Easy holiday apps — Start off your festivities with special appetizers

Enjoy this festive and easy bruschetta with homemade garlic crostini.
Enjoy this festive and easy bruschetta with homemade garlic crostini. Photo by Emily Ryan


With the holidays fast approaching, choose some new apps — no smart phone required! Impress guests with six simple starters like fig crostini, featuring fig jam, Granny Smith apples and pecorino.

“You’ve got the sweetness of the jam, the tartness of the apple and the saltiness of the cheese. All the different tastes come together,” described John Serock, president of John Serock Catering in West Chester.

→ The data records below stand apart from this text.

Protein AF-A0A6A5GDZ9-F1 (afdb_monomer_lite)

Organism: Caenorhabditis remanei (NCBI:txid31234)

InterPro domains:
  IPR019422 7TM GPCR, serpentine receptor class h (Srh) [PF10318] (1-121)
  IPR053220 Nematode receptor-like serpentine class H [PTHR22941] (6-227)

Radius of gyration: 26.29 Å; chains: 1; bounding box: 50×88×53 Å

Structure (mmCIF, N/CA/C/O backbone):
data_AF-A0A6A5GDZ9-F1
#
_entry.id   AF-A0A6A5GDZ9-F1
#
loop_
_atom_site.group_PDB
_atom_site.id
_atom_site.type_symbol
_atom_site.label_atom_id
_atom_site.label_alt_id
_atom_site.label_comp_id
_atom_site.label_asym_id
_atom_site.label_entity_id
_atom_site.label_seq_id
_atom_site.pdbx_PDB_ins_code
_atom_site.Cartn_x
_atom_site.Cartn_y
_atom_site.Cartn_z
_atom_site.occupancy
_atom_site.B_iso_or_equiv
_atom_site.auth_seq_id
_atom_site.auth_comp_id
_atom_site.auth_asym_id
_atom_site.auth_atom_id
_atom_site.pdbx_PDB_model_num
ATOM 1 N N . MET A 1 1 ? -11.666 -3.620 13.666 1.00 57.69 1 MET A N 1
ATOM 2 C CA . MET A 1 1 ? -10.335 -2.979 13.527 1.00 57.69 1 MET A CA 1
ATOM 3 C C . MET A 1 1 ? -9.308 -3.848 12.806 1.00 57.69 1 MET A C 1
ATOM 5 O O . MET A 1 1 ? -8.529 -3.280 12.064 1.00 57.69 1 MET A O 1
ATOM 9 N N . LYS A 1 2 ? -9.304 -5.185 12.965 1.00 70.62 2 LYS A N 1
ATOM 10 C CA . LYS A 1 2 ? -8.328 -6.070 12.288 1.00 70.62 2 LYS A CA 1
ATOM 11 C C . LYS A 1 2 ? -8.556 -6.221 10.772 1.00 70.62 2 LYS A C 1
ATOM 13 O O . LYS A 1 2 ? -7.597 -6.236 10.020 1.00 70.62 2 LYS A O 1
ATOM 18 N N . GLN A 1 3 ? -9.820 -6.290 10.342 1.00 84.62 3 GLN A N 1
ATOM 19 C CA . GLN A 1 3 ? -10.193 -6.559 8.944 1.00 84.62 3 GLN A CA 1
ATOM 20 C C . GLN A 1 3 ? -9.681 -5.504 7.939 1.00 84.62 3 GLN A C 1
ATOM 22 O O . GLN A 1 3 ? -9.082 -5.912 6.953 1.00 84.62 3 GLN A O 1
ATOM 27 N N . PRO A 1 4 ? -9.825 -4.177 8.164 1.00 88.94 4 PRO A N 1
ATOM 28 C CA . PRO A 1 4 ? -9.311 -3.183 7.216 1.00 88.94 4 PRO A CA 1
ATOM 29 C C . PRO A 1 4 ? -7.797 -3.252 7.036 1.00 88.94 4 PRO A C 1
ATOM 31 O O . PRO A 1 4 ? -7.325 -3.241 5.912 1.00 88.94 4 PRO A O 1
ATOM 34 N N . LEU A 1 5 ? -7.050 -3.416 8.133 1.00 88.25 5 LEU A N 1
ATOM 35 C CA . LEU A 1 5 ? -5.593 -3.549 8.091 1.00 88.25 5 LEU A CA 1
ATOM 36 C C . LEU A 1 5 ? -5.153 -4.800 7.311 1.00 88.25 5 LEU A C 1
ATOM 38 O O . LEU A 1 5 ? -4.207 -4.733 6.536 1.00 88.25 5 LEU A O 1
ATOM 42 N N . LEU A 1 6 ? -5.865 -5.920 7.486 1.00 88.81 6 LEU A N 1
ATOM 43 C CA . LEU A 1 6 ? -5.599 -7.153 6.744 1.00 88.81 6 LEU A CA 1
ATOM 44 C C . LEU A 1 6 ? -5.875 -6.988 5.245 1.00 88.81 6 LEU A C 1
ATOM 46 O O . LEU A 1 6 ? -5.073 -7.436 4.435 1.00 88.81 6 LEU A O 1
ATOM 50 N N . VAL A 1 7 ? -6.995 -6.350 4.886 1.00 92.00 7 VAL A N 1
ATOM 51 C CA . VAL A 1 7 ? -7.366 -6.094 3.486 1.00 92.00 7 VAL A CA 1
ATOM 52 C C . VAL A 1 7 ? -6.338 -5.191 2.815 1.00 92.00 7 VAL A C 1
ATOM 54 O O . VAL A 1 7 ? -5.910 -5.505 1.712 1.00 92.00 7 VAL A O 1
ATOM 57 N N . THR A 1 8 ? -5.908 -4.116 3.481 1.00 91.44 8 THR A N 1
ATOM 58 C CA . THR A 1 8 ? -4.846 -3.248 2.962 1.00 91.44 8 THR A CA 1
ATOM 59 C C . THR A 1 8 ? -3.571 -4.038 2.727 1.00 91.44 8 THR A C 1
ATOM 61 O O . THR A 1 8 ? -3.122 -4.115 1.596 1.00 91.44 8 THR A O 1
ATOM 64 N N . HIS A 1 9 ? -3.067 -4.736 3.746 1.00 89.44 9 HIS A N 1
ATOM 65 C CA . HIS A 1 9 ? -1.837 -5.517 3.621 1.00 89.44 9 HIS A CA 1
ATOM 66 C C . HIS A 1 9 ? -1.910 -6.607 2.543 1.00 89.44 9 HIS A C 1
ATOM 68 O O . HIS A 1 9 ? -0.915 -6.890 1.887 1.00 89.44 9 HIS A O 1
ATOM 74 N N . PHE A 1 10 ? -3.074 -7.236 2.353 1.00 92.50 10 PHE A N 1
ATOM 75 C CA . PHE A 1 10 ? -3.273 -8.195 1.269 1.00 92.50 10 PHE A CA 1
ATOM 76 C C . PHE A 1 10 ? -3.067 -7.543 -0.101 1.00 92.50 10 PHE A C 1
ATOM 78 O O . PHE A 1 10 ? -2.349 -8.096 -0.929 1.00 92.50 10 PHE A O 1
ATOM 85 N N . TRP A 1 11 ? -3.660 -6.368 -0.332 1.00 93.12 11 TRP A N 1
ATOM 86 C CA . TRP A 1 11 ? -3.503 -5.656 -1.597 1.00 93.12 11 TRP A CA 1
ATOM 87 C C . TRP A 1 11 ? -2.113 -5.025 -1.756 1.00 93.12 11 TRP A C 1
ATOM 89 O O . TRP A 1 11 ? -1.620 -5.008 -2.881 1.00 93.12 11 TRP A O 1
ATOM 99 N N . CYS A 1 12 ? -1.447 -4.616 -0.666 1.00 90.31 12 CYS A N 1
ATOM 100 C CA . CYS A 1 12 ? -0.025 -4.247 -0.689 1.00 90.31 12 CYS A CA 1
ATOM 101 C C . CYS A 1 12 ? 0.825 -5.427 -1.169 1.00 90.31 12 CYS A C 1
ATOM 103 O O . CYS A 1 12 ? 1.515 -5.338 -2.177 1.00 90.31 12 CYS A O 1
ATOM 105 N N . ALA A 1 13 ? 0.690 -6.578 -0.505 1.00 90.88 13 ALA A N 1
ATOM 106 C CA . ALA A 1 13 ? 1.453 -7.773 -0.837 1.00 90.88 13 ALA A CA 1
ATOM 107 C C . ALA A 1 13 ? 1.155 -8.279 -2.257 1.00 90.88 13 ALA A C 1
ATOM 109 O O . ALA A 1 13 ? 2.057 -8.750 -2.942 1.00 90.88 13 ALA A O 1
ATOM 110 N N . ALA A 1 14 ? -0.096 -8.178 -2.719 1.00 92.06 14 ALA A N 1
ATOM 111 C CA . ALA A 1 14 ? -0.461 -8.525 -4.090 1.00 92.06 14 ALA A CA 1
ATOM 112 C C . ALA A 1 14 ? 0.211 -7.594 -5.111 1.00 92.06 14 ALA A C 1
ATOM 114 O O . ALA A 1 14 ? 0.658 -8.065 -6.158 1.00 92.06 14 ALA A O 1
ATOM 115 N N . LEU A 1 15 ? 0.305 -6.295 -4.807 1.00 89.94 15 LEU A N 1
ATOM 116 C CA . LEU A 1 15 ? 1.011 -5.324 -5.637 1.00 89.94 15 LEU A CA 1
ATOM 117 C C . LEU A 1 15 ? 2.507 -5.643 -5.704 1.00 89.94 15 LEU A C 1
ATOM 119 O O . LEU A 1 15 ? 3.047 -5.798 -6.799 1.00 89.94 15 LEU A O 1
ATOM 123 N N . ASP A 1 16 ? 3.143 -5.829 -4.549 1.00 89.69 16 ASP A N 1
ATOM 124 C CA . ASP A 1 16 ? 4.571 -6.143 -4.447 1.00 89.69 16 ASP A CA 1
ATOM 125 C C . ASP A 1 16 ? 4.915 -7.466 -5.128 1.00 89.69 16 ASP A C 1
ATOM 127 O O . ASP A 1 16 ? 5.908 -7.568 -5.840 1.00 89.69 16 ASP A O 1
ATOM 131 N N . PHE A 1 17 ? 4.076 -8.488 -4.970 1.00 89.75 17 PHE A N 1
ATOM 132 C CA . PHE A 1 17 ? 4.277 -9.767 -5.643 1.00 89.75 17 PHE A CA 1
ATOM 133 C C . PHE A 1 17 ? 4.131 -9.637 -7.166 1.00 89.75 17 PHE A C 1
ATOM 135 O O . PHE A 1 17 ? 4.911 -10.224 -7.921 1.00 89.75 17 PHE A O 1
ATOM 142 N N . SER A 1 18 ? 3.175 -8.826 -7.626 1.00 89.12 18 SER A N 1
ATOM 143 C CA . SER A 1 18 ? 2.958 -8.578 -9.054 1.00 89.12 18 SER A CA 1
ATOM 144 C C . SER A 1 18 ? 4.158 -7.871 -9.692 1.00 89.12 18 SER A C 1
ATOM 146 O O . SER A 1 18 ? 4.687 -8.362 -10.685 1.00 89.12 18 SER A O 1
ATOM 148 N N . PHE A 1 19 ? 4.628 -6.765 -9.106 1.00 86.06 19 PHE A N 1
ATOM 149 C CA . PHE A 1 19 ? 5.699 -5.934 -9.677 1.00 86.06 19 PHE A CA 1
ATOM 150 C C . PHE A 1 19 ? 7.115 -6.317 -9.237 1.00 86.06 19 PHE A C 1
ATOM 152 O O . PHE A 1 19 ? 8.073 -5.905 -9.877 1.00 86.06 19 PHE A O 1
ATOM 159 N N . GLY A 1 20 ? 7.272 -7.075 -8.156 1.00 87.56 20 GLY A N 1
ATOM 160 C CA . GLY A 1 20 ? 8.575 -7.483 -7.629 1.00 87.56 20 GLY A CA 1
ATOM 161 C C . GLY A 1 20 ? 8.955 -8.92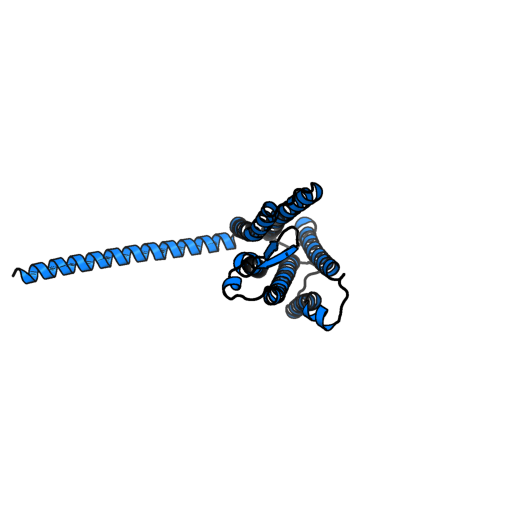2 -7.969 1.00 87.56 20 GLY A C 1
ATOM 162 O O . GLY A 1 20 ? 10.138 -9.256 -7.935 1.00 87.56 20 GLY A O 1
ATOM 163 N N . THR A 1 21 ? 7.985 -9.792 -8.281 1.00 89.06 21 THR A N 1
ATOM 164 C CA . THR A 1 21 ? 8.242 -11.212 -8.585 1.00 89.06 21 THR A CA 1
ATOM 165 C C . THR A 1 21 ? 7.665 -11.652 -9.924 1.00 89.06 21 THR A C 1
ATOM 167 O O . THR A 1 21 ? 8.378 -12.271 -10.708 1.00 89.06 21 THR A O 1
ATOM 170 N N . LEU A 1 22 ? 6.388 -11.375 -10.207 1.00 90.12 22 LEU A N 1
ATOM 171 C CA . LEU A 1 22 ? 5.739 -11.895 -11.416 1.00 90.12 22 LEU A CA 1
ATOM 172 C C . LEU A 1 22 ? 6.146 -11.147 -12.686 1.00 90.12 22 LEU A C 1
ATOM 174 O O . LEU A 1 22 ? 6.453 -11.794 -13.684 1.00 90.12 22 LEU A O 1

He also recommends onion soup bites, phyllo cups filled with caramelized onions and Gruyère.

“The nice thing with the caramelized onions is you can make them up, and they’ll hold in the fridge for two weeks,” Serock said. “At the holidays, you always get these last-minute people who just show up.”

Unexpected guests once gave Olga Sorzano a mere 45-minutes notice.

“I just looked in my fridge and wondered what I had,” recalled the former private chef, now of Baba’s Brew in West Chester.

She too turned to caramelized onions. The wow-worthy result: puff pastry tart with caramelized onions, mushrooms and goat cheese.

“Puff pastry saved my butt so many times!” she said with a laugh. “I think we all should have a frozen puff pastry just in case.”

A second Sorzano suggestion: dressed-up deviled eggs with any number of toppings. Bacon and blue cheese, anyone?

“It’s almost like an ice cream sundae,” she said. “You put on different things, and all of a sudden it becomes a new dish.”

Love mushrooms? Try a straightforward stuffed mushroom recipe from Basciani Foods in Avondale.

“Mushrooms to some people are still considered a delicacy rather than a staple food, and they like to treat themselves around the holidays,” said general manager Fred Recchiuti, who ships about 1.2 million pounds of mushrooms a week. “Big crowd-pleaser. Absolutely.”

Another crowd pleaser: bruschetta with homemade garlic crostini from Montesano Bros. Italian Market & Catering in Eagle and Bucktown.

“It’s a good combination of tastes; and the crunchiness of the crostini — it’s just a nice balance,” explained Michael Montesano. “It has to be fresh. It can’t be sitting around, otherwise it gets soggy.”

So when old neighbors or distant relatives drop by, whip up one of these easy-yet-enticing appetizers.

And remember, “It’s kind of nice to know the basics, but you don’t have to stick to the recipe,” Sorzano said.

Fig Crostini

Yield: 12 Pieces (6 Servings)


1½ cups fig jam (store-bought or recipe below)
1 large Granny Smith apple
3 ounces shaved pecorino cheese
12 slices toasted baguette

Fig jam:

1 (16-ounce) package dry fig
¼ cup sugar
½ cup water
1 ounce brandy


If bread is not toasted, place on a cookie sheet and toast in a 375-degree oven for 8 to 10 minutes until crisp. Slice apples into long thin slices. If not serving immediately, place in a cup of cold water with a squeeze of lemon juice to prevent oxidation. Spread 1 tablespoon of jam on each slice of bread, top with a thin slice of apple and sprinkle with shaved pecorino pieces. (The pecorino is best if you buy a small wedge and use a vegetable peeler to shave long slices.)

For fig jam: Place all ingredients in a small sauce pot and simmer for 10 to 12 minutes until figs soften. Remove from heat and add all of the contents to a food processor; process until smooth. Mixture will hold in the refrigerator for up to four weeks.